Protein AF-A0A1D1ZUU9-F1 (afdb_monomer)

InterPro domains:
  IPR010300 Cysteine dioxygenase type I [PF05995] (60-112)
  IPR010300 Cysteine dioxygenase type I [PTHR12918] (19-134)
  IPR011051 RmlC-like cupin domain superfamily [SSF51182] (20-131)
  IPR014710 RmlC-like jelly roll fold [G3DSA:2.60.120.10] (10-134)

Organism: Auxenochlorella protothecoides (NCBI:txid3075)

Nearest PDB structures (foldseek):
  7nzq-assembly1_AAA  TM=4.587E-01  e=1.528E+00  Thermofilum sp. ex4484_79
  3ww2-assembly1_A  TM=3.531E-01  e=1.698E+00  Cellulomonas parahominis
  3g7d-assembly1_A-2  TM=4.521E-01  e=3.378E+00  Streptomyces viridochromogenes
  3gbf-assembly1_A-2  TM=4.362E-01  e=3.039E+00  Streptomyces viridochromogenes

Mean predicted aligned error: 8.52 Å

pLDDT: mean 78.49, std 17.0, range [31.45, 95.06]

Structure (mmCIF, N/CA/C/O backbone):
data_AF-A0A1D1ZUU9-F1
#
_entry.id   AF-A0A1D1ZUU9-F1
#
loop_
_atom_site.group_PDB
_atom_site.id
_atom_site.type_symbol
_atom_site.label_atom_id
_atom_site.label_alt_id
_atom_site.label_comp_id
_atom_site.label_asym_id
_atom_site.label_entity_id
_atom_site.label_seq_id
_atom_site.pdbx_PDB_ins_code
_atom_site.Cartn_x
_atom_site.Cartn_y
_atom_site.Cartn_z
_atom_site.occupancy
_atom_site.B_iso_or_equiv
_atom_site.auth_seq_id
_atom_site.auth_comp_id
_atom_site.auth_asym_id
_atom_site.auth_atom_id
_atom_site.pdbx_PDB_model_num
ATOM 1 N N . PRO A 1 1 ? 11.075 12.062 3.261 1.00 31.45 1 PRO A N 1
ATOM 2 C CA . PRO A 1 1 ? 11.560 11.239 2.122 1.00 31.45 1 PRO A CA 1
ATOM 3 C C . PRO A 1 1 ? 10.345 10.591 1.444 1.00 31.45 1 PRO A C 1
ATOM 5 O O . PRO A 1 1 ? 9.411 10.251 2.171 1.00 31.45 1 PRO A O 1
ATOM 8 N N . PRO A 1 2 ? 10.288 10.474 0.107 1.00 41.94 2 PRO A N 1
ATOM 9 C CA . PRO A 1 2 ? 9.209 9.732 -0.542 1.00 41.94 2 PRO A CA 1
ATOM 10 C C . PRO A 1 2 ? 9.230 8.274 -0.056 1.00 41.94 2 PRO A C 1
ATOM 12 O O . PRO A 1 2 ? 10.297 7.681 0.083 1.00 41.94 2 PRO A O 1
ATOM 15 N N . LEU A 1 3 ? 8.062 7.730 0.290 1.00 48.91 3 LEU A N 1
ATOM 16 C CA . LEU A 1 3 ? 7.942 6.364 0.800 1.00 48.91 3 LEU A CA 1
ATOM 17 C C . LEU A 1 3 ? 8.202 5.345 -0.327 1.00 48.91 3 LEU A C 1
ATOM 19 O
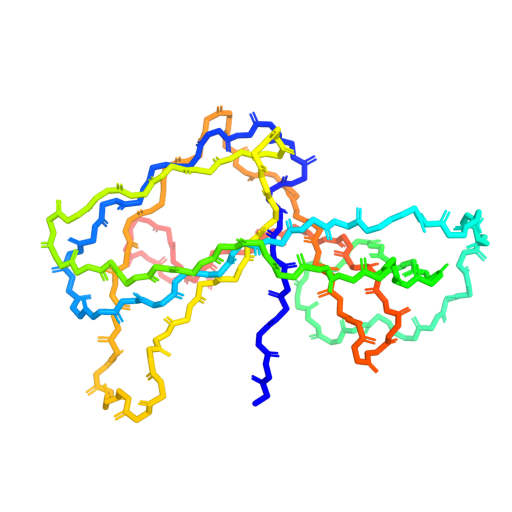 O . LEU A 1 3 ? 7.830 5.614 -1.472 1.00 48.91 3 LEU A O 1
ATOM 23 N N . PRO A 1 4 ? 8.806 4.182 -0.019 1.00 58.53 4 PRO A N 1
ATOM 24 C CA . PRO A 1 4 ? 9.038 3.127 -1.002 1.00 58.53 4 PRO A CA 1
ATOM 25 C C . PRO A 1 4 ? 7.720 2.644 -1.616 1.00 58.53 4 PRO A C 1
ATOM 27 O O . PRO A 1 4 ? 6.716 2.503 -0.911 1.00 58.53 4 PRO A O 1
ATOM 30 N N . VAL A 1 5 ? 7.732 2.352 -2.919 1.00 61.34 5 VAL A N 1
ATOM 31 C CA . VAL A 1 5 ? 6.567 1.791 -3.617 1.00 61.34 5 VAL A CA 1
ATOM 32 C C . VAL A 1 5 ? 6.427 0.331 -3.212 1.00 61.34 5 VAL A C 1
ATOM 34 O O . VAL A 1 5 ? 7.377 -0.447 -3.333 1.00 61.34 5 VAL A O 1
ATOM 37 N N . LEU A 1 6 ? 5.256 -0.032 -2.696 1.00 62.47 6 LEU A N 1
ATOM 38 C CA . LEU A 1 6 ? 4.998 -1.328 -2.090 1.00 62.47 6 LEU A CA 1
ATOM 39 C C . LEU A 1 6 ? 4.173 -2.221 -3.014 1.00 62.47 6 LEU A C 1
ATOM 41 O O . LEU A 1 6 ? 3.232 -1.782 -3.673 1.00 62.47 6 LEU A O 1
ATOM 45 N N . LEU A 1 7 ? 4.511 -3.504 -2.990 1.00 53.19 7 LEU A N 1
ATOM 46 C CA . LEU A 1 7 ? 3.763 -4.582 -3.621 1.00 53.19 7 LEU A CA 1
ATOM 47 C C . LEU A 1 7 ? 3.653 -5.751 -2.647 1.00 53.19 7 LEU A C 1
ATOM 49 O O . LEU A 1 7 ? 4.709 -6.232 -2.229 1.00 53.19 7 LEU A O 1
ATOM 53 N N . PRO A 1 8 ? 2.467 -6.299 -2.331 1.00 51.47 8 PRO A N 1
ATOM 54 C CA . PRO A 1 8 ? 2.389 -7.694 -1.905 1.00 51.47 8 PRO A CA 1
ATOM 55 C C . PRO A 1 8 ? 3.016 -8.559 -3.005 1.00 51.47 8 PRO A C 1
ATOM 57 O O . PRO A 1 8 ? 2.607 -8.523 -4.150 1.00 51.47 8 PRO A O 1
ATOM 60 N N . ALA A 1 9 ? 4.046 -9.341 -2.690 1.00 39.41 9 ALA A N 1
ATOM 61 C CA . ALA A 1 9 ? 4.798 -10.116 -3.680 1.00 39.41 9 ALA A CA 1
ATOM 62 C C . ALA A 1 9 ? 4.015 -11.315 -4.252 1.00 39.41 9 ALA A C 1
ATOM 64 O O . ALA A 1 9 ? 4.591 -12.108 -4.993 1.00 39.41 9 ALA A O 1
ATOM 65 N N . HIS A 1 10 ? 2.733 -11.453 -3.914 1.00 39.03 10 HIS A N 1
ATOM 66 C CA . HIS A 1 10 ? 1.830 -12.459 -4.448 1.00 39.03 10 HIS A CA 1
ATOM 67 C C . HIS A 1 10 ? 0.395 -11.930 -4.413 1.00 39.03 10 HIS A C 1
ATOM 69 O O . HIS A 1 10 ? -0.163 -11.851 -3.323 1.00 39.03 10 HIS A O 1
ATOM 75 N N . LEU A 1 11 ? -0.177 -11.611 -5.584 1.00 43.34 11 LEU A N 1
ATOM 76 C CA . LEU A 1 11 ? -1.591 -11.774 -5.993 1.00 43.34 11 LEU A CA 1
ATOM 77 C C . LEU A 1 11 ? -2.640 -11.739 -4.868 1.00 43.34 11 LEU A C 1
ATOM 79 O O . LEU A 1 11 ? -3.497 -12.616 -4.787 1.00 43.34 11 LEU A O 1
ATOM 83 N N . SER A 1 12 ? -2.572 -10.750 -3.987 1.00 38.62 12 SER A N 1
ATOM 84 C CA . SER A 1 12 ? -3.502 -10.646 -2.870 1.00 38.62 12 SER A CA 1
ATOM 85 C C . SER A 1 12 ? -4.307 -9.371 -3.082 1.00 38.62 12 SER A C 1
ATOM 87 O O . SER A 1 12 ? -3.725 -8.291 -2.974 1.00 38.62 12 SER A O 1
ATOM 89 N N . PRO A 1 13 ? -5.607 -9.470 -3.411 1.00 51.59 13 PRO A N 1
ATOM 90 C CA . PRO A 1 13 ? -6.489 -8.326 -3.390 1.00 51.59 13 PRO A CA 1
ATOM 91 C C . PRO A 1 13 ? -6.414 -7.712 -1.996 1.00 51.59 13 PRO A C 1
ATOM 93 O O . PRO A 1 13 ? -6.520 -8.438 -1.005 1.00 51.59 13 PRO A O 1
ATOM 96 N N . SER A 1 14 ? -6.176 -6.404 -1.947 1.00 45.81 14 SER A N 1
ATOM 97 C CA . SER A 1 14 ? -6.200 -5.627 -0.713 1.00 45.81 14 SER A CA 1
ATOM 98 C C . SER A 1 14 ? -7.468 -4.790 -0.672 1.00 45.81 14 SER A C 1
ATOM 100 O O . SER A 1 14 ? -7.652 -3.954 -1.553 1.00 45.81 14 SER A O 1
ATOM 102 N N . PHE A 1 15 ? -8.306 -4.975 0.348 1.00 53.03 15 PHE A N 1
ATOM 103 C CA . PHE A 1 15 ? -9.364 -4.015 0.677 1.00 53.03 15 PHE A CA 1
ATOM 104 C C . PHE A 1 15 ? -8.866 -3.058 1.742 1.00 53.03 15 PHE A C 1
ATOM 106 O O . PHE A 1 15 ? -8.295 -3.509 2.740 1.00 53.03 15 PHE A O 1
ATOM 113 N N . LEU A 1 16 ? -9.107 -1.765 1.524 1.00 52.75 16 LEU A N 1
ATOM 114 C CA . LEU A 1 16 ? -8.695 -0.703 2.432 1.00 52.75 16 LEU A CA 1
ATOM 115 C C . LEU A 1 16 ? -9.889 0.039 3.052 1.00 52.75 16 LEU A C 1
ATOM 117 O O . LEU A 1 16 ? -10.202 1.118 2.565 1.00 52.75 16 LEU A O 1
ATOM 121 N N . PRO A 1 17 ? -10.590 -0.485 4.078 1.00 53.66 17 PRO A N 1
ATOM 122 C CA . PRO A 1 17 ? -11.556 0.323 4.817 1.00 53.66 17 PRO A CA 1
ATOM 123 C C . PRO A 1 17 ? -10.826 1.388 5.638 1.00 53.66 17 PRO A C 1
ATOM 125 O O . PRO A 1 17 ? -9.967 1.068 6.465 1.00 53.66 17 PRO A O 1
ATOM 128 N N . PHE A 1 18 ? -11.162 2.655 5.433 1.00 55.03 18 PHE A N 1
ATOM 129 C CA . PHE A 1 18 ? -10.545 3.759 6.168 1.00 55.03 18 PHE A CA 1
ATOM 130 C C . PHE A 1 18 ? -11.390 4.134 7.380 1.00 55.03 18 PHE A C 1
ATOM 132 O O . PHE A 1 18 ? -12.590 4.385 7.258 1.00 55.03 18 PHE A O 1
ATOM 139 N N . SER A 1 19 ? -10.766 4.174 8.558 1.00 59.34 19 SER A N 1
ATOM 140 C CA . SER A 1 19 ? -11.468 4.414 9.824 1.00 59.34 19 SER A CA 1
ATOM 141 C C . SER A 1 19 ? -11.198 5.797 10.414 1.00 59.34 19 SER A C 1
ATOM 143 O O . SER A 1 19 ? -12.034 6.305 11.155 1.00 59.34 19 SER A O 1
ATOM 145 N N . GLN A 1 20 ? -10.050 6.420 10.111 1.00 72.19 20 GLN A N 1
ATOM 146 C CA . GLN A 1 20 ? -9.693 7.747 10.625 1.00 72.19 20 GLN A CA 1
ATOM 147 C C . GLN A 1 20 ? -8.651 8.447 9.741 1.00 72.19 20 GLN A C 1
ATOM 149 O O . GLN A 1 20 ? -7.708 7.809 9.278 1.00 72.19 20 GLN A O 1
ATOM 154 N N . GLY A 1 21 ? -8.778 9.768 9.578 1.00 83.75 21 GLY A N 1
ATOM 155 C CA . GLY A 1 21 ? -7.838 10.597 8.815 1.00 83.75 21 GLY A CA 1
ATOM 156 C C . GLY A 1 21 ? -7.964 10.437 7.295 1.00 83.75 21 GLY A C 1
ATOM 157 O O . GLY A 1 21 ? -8.824 9.714 6.801 1.00 83.75 21 GLY A O 1
ATOM 158 N N . THR A 1 22 ? -7.113 11.146 6.552 1.00 87.56 22 THR A N 1
ATOM 159 C CA . THR A 1 22 ? -7.034 11.058 5.085 1.00 87.56 22 THR A CA 1
ATOM 160 C C . THR A 1 22 ? -5.710 10.429 4.679 1.00 87.56 22 THR A C 1
ATOM 162 O O . THR A 1 22 ? -4.664 10.769 5.233 1.00 87.56 22 THR A O 1
ATOM 165 N N . LEU A 1 23 ? -5.750 9.552 3.681 1.00 88.00 23 LEU A N 1
ATOM 166 C CA . LEU A 1 23 ? -4.575 8.993 3.024 1.00 88.00 23 LEU A CA 1
ATOM 167 C C . LEU A 1 23 ? -4.518 9.447 1.564 1.00 88.00 23 LEU A C 1
ATOM 169 O O . LEU A 1 23 ? -5.540 9.668 0.921 1.00 88.00 23 LEU A O 1
ATOM 173 N N . GLU A 1 24 ? -3.306 9.598 1.051 1.00 92.19 24 GLU A N 1
ATOM 174 C CA . GLU A 1 24 ? -3.000 9.775 -0.361 1.00 92.19 24 GLU A CA 1
ATOM 175 C C . GLU A 1 24 ? -2.434 8.454 -0.883 1.00 92.19 24 GLU A C 1
ATOM 177 O O . GLU A 1 24 ? -1.432 7.945 -0.370 1.00 92.19 24 GLU A O 1
ATOM 182 N N . GLU A 1 25 ? -3.098 7.892 -1.887 1.00 91.88 25 GLU A N 1
ATOM 183 C CA . GLU A 1 25 ? -2.655 6.698 -2.591 1.00 91.88 25 GLU A CA 1
ATOM 184 C C . GLU A 1 25 ? -2.184 7.085 -3.992 1.00 91.88 25 GLU A C 1
ATOM 186 O O . GLU A 1 25 ? -2.922 7.721 -4.744 1.00 91.88 25 GLU A O 1
ATOM 191 N N . LYS A 1 26 ? -0.965 6.678 -4.359 1.00 92.00 26 LYS A N 1
ATOM 192 C CA . LYS A 1 26 ? -0.418 6.859 -5.712 1.00 92.00 26 LYS A CA 1
ATOM 193 C C . LYS A 1 26 ? -0.140 5.519 -6.343 1.00 92.00 26 LYS A C 1
ATOM 195 O O . LYS A 1 26 ? 0.486 4.670 -5.717 1.00 92.00 26 LYS A O 1
ATOM 200 N N . HIS A 1 27 ? -0.556 5.353 -7.588 1.00 92.81 27 HIS A N 1
ATOM 201 C CA . HIS A 1 27 ? -0.337 4.152 -8.380 1.00 92.81 27 HIS A CA 1
ATOM 202 C C . HIS A 1 27 ? 0.817 4.344 -9.355 1.00 92.81 27 HIS A C 1
ATOM 204 O O . HIS A 1 27 ? 1.019 5.429 -9.905 1.00 92.81 27 HIS A O 1
ATOM 210 N N . TYR A 1 28 ? 1.554 3.268 -9.597 1.00 91.38 28 TYR A N 1
ATOM 211 C CA . TYR A 1 28 ? 2.730 3.245 -10.449 1.00 91.38 28 TYR A CA 1
ATOM 212 C C . TYR A 1 28 ? 2.742 2.005 -11.334 1.00 91.38 28 TYR A C 1
ATOM 214 O O . TYR A 1 28 ? 2.281 0.936 -10.936 1.00 91.38 28 TYR A O 1
ATOM 222 N N . GLN A 1 29 ? 3.350 2.137 -12.505 1.00 90.62 29 GLN A N 1
ATOM 223 C CA . GLN A 1 29 ? 3.771 1.012 -13.331 1.00 90.62 29 GLN A CA 1
ATOM 224 C C . GLN A 1 29 ? 5.296 0.993 -13.405 1.00 90.62 29 GLN A C 1
ATOM 226 O O . GLN A 1 29 ? 5.935 2.042 -13.528 1.00 90.62 29 GLN A O 1
ATOM 231 N N . ALA A 1 30 ? 5.870 -0.202 -13.293 1.00 86.06 30 ALA A N 1
ATOM 232 C CA . ALA A 1 30 ? 7.285 -0.404 -13.561 1.00 86.06 30 ALA A CA 1
ATOM 233 C C . ALA A 1 30 ? 7.489 -0.443 -15.079 1.00 86.06 30 ALA A C 1
ATOM 235 O O . ALA A 1 30 ? 6.787 -1.176 -15.776 1.00 86.06 30 ALA A O 1
ATOM 236 N N . GLY A 1 31 ? 8.436 0.346 -15.578 1.00 80.38 31 GLY A N 1
ATOM 237 C CA . GLY A 1 31 ? 8.925 0.230 -16.945 1.00 80.38 31 GLY A CA 1
ATOM 238 C C . GLY A 1 31 ? 9.662 -1.091 -17.164 1.00 80.38 31 GLY A C 1
ATOM 239 O O . GLY A 1 31 ? 9.884 -1.873 -16.232 1.00 80.38 31 GLY A O 1
ATOM 240 N N . GLU A 1 32 ? 10.065 -1.338 -18.408 1.00 71.56 32 GLU A N 1
ATOM 241 C CA . GLU A 1 32 ? 10.899 -2.492 -18.730 1.00 71.56 32 GLU A CA 1
ATOM 242 C C . GLU A 1 32 ? 12.203 -2.426 -17.929 1.00 71.56 32 GLU A C 1
ATOM 244 O O . GLU A 1 32 ? 12.964 -1.459 -17.991 1.00 71.56 32 GLU A O 1
ATOM 249 N N . SER A 1 33 ? 12.435 -3.456 -17.118 1.00 60.81 33 SER A N 1
ATOM 250 C CA . SER A 1 33 ? 13.678 -3.581 -16.372 1.00 60.81 33 SER A CA 1
ATOM 251 C C . SER A 1 33 ? 14.786 -3.976 -17.342 1.00 60.81 33 SER A C 1
ATOM 253 O O . SER A 1 33 ? 14.636 -4.951 -18.081 1.00 60.81 33 SER A O 1
ATOM 255 N N . ALA A 1 34 ? 15.933 -3.295 -17.284 1.00 52.41 34 ALA A N 1
ATOM 256 C CA . ALA A 1 34 ? 17.162 -3.866 -17.822 1.00 52.41 34 ALA A CA 1
ATOM 257 C C . ALA A 1 34 ? 17.385 -5.255 -17.187 1.00 52.41 34 ALA A
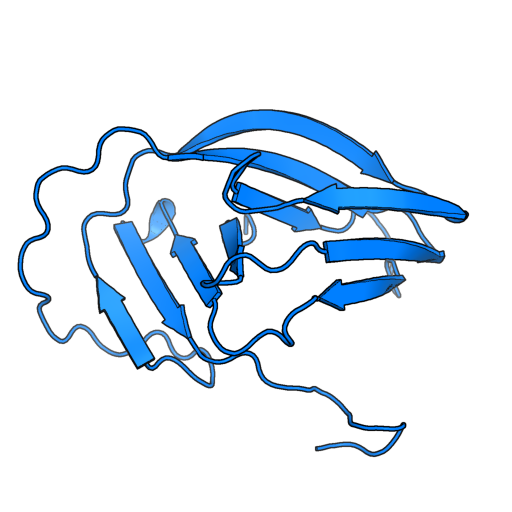 C 1
ATOM 259 O O . ALA A 1 34 ? 16.986 -5.485 -16.037 1.00 52.41 34 ALA A O 1
ATOM 260 N N . SER A 1 35 ? 17.966 -6.188 -17.950 1.00 51.81 35 SER A N 1
ATOM 261 C CA . SER A 1 35 ? 18.165 -7.578 -17.512 1.00 51.81 35 SER A CA 1
ATOM 262 C C . SER A 1 35 ? 18.804 -7.627 -16.117 1.00 51.81 35 SER A C 1
ATOM 264 O O . SER A 1 35 ? 19.788 -6.922 -15.886 1.00 51.81 35 SER A O 1
ATOM 266 N N . PRO A 1 36 ? 18.272 -8.435 -15.180 1.00 50.28 36 PRO A N 1
ATOM 267 C CA . PRO A 1 36 ? 18.760 -8.447 -13.810 1.00 50.28 36 PRO A CA 1
ATOM 268 C C . PRO A 1 36 ? 20.198 -8.970 -13.782 1.00 50.28 36 PRO A C 1
ATOM 270 O O . PRO A 1 36 ? 20.446 -10.130 -14.113 1.00 50.28 36 PRO A O 1
ATOM 273 N N . MET A 1 37 ? 21.151 -8.139 -13.358 1.00 50.09 37 MET A N 1
ATOM 274 C CA . MET A 1 37 ? 22.459 -8.646 -12.954 1.00 50.09 37 MET A CA 1
ATOM 275 C C . MET A 1 37 ? 22.329 -9.279 -11.566 1.00 50.09 37 MET A C 1
ATOM 277 O O . MET A 1 37 ? 21.709 -8.719 -10.661 1.00 50.09 37 MET A O 1
ATOM 281 N N . ALA A 1 38 ? 22.882 -10.484 -11.407 1.00 47.72 38 ALA A N 1
ATOM 282 C CA . ALA A 1 38 ? 22.927 -11.171 -10.123 1.00 47.72 38 ALA A CA 1
ATOM 283 C C . ALA A 1 38 ? 23.628 -10.280 -9.081 1.00 47.72 38 ALA A C 1
ATOM 285 O O . ALA A 1 38 ? 24.716 -9.761 -9.324 1.00 47.72 38 ALA A O 1
ATOM 286 N N . GLY A 1 39 ? 22.950 -10.070 -7.950 1.00 48.41 39 GLY A N 1
ATOM 287 C CA . GLY A 1 39 ? 23.276 -9.040 -6.971 1.00 48.41 39 GLY A CA 1
ATOM 288 C C . GLY A 1 39 ? 24.656 -9.193 -6.337 1.00 48.41 39 GLY A C 1
ATOM 289 O O . GLY A 1 39 ? 25.016 -10.256 -5.835 1.00 48.41 39 GLY A O 1
ATOM 290 N N . SER A 1 40 ? 25.389 -8.083 -6.289 1.00 45.16 40 SER A N 1
ATOM 291 C CA . SER A 1 40 ? 26.411 -7.859 -5.271 1.00 45.16 40 SER A CA 1
ATOM 292 C C . SER A 1 40 ? 25.724 -7.806 -3.904 1.00 45.16 40 SER A C 1
ATOM 294 O O . SER A 1 40 ? 24.696 -7.139 -3.748 1.00 45.16 40 SER A O 1
ATOM 296 N N . SER A 1 41 ? 26.277 -8.511 -2.917 1.00 46.56 41 SER A N 1
ATOM 297 C CA . SER A 1 41 ? 25.873 -8.434 -1.514 1.00 46.56 41 SER A CA 1
ATOM 298 C C . SER A 1 41 ? 26.243 -7.062 -0.935 1.00 46.56 41 SER A C 1
ATOM 300 O O . SER A 1 41 ? 27.178 -6.933 -0.146 1.00 46.56 41 SER A O 1
ATOM 302 N N . PHE A 1 42 ? 25.544 -6.014 -1.357 1.00 48.12 42 PHE A N 1
ATOM 303 C CA . PHE A 1 42 ? 25.587 -4.723 -0.684 1.00 48.12 42 PHE A CA 1
ATOM 304 C C . PHE A 1 42 ? 24.826 -4.834 0.640 1.00 48.12 42 PHE A C 1
ATOM 306 O O . PHE A 1 42 ? 23.890 -5.638 0.730 1.00 48.12 42 PHE A O 1
ATOM 313 N N . PRO A 1 43 ? 25.260 -4.114 1.693 1.00 49.09 43 PRO A N 1
ATOM 314 C CA . PRO A 1 43 ? 24.786 -4.366 3.043 1.00 49.09 43 PRO A CA 1
ATOM 315 C C . PRO A 1 43 ? 23.269 -4.252 3.049 1.00 49.09 43 PRO A C 1
ATOM 317 O O . PRO A 1 43 ? 22.713 -3.264 2.566 1.00 49.09 43 PRO A O 1
ATOM 320 N N . ALA A 1 44 ? 22.622 -5.314 3.535 1.00 49.28 44 ALA A N 1
ATOM 321 C CA . ALA A 1 44 ? 21.183 -5.387 3.672 1.00 49.28 44 ALA A CA 1
ATOM 322 C C . ALA A 1 44 ? 20.698 -4.064 4.262 1.00 49.28 44 ALA A C 1
ATOM 324 O O . ALA A 1 44 ? 21.116 -3.683 5.357 1.00 49.28 44 ALA A O 1
ATOM 325 N N . SER A 1 45 ? 19.866 -3.350 3.499 1.00 53.12 45 SER A N 1
ATOM 326 C CA . SER A 1 45 ? 19.087 -2.225 4.003 1.00 53.12 45 SER A CA 1
ATOM 327 C C . SER A 1 45 ? 18.632 -2.575 5.422 1.00 53.12 45 SER A C 1
ATOM 329 O O . SER A 1 45 ? 18.066 -3.650 5.617 1.00 53.12 45 SER A O 1
ATOM 331 N N . ALA A 1 46 ? 18.923 -1.717 6.409 1.00 61.59 46 ALA A N 1
ATOM 332 C CA . ALA A 1 46 ? 18.711 -1.951 7.848 1.00 61.59 4
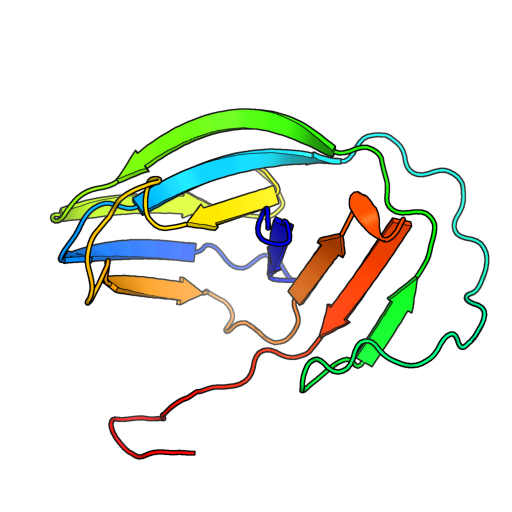6 ALA A CA 1
ATOM 333 C C . ALA A 1 46 ? 17.234 -2.179 8.253 1.00 61.59 46 ALA A C 1
ATOM 335 O O . ALA A 1 46 ? 16.869 -2.127 9.427 1.00 61.59 46 ALA A O 1
ATOM 336 N N . LEU A 1 47 ? 16.359 -2.398 7.275 1.00 67.06 47 LEU A N 1
ATOM 337 C CA . LEU A 1 47 ? 14.961 -2.718 7.435 1.00 67.06 47 LEU A CA 1
ATOM 338 C C . LEU A 1 47 ? 14.808 -4.162 7.947 1.00 67.06 47 LEU A C 1
ATOM 340 O O . LEU A 1 47 ? 15.352 -5.101 7.362 1.00 67.06 47 LEU A O 1
ATOM 344 N N . PRO A 1 48 ? 14.022 -4.382 9.011 1.00 77.25 48 PRO A N 1
ATOM 345 C CA . PRO A 1 48 ? 13.702 -5.723 9.476 1.00 77.25 48 PRO A CA 1
ATOM 346 C C . PRO A 1 48 ? 13.045 -6.576 8.382 1.00 77.25 48 PRO A C 1
ATOM 348 O O . PRO A 1 48 ? 12.193 -6.103 7.626 1.00 77.25 48 PRO A O 1
ATOM 351 N N . GLY A 1 49 ? 13.412 -7.858 8.331 1.00 83.19 49 GLY A N 1
ATOM 352 C CA . GLY A 1 49 ? 12.767 -8.848 7.465 1.00 83.19 49 GLY A CA 1
ATOM 353 C C . GLY A 1 49 ? 13.208 -8.839 5.998 1.00 83.19 49 GLY A C 1
ATOM 354 O O . GLY A 1 49 ? 12.538 -9.475 5.183 1.00 83.19 49 GLY A O 1
ATOM 355 N N . VAL A 1 50 ? 14.295 -8.144 5.642 1.00 88.25 50 VAL A N 1
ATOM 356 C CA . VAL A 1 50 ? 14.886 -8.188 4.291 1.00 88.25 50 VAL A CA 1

§ TASK STATEMENT
Please print the lines above word for word, starting at the one with "ATOM 320 N N" and ending at the one with "ATOM 340 O O", both included, and without any picture.

§ COMPLETED EXERCISE
ATOM 320 N N . ALA A 1 44 ? 22.622 -5.314 3.535 1.00 49.28 44 ALA A N 1
ATOM 321 C CA . ALA A 1 44 ? 21.183 -5.387 3.672 1.00 49.28 44 ALA A CA 1
ATOM 322 C C . ALA A 1 44 ? 20.698 -4.064 4.262 1.00 49.28 44 ALA A C 1
ATOM 324 O O . ALA A 1 44 ? 21.116 -3.683 5.357 1.00 49.28 44 ALA A O 1
ATOM 325 N N . SER A 1 45 ? 19.866 -3.350 3.499 1.00 53.12 45 SER A N 1
ATOM 326 C CA . SER A 1 45 ? 19.087 -2.225 4.003 1.00 53.12 45 SER A CA 1
ATOM 327 C C . SER A 1 45 ? 18.632 -2.575 5.422 1.00 53.12 45 SER A C 1
ATOM 329 O O . SER A 1 45 ? 18.066 -3.650 5.617 1.00 53.12 45 SER A O 1
ATOM 331 N N . ALA A 1 46 ? 18.923 -1.717 6.409 1.00 61.59 46 ALA A N 1
ATOM 332 C CA . ALA A 1 46 ? 18.711 -1.951 7.848 1.00 61.59 4
6 ALA A CA 1
ATOM 333 C C . ALA A 1 46 ? 17.234 -2.179 8.253 1.00 61.59 46 ALA A C 1
ATOM 335 O O . ALA A 1 46 ? 16.869 -2.127 9.427 1.00 61.59 46 ALA A O 1
ATOM 336 N N . LEU A 1 47 ? 16.359 -2.398 7.275 1.00 67.06 47 LEU A N 1
ATOM 337 C CA . LEU A 1 47 ? 14.961 -2.718 7.435 1.00 67.06 47 LEU A CA 1
ATOM 338 C C . LEU A 1 47 ? 14.808 -4.162 7.947 1.00 67.06 47 LEU A C 1
ATOM 340 O O . LEU A 1 47 ? 15.352 -5.101 7.362 1.00 67.06 47 LEU A O 1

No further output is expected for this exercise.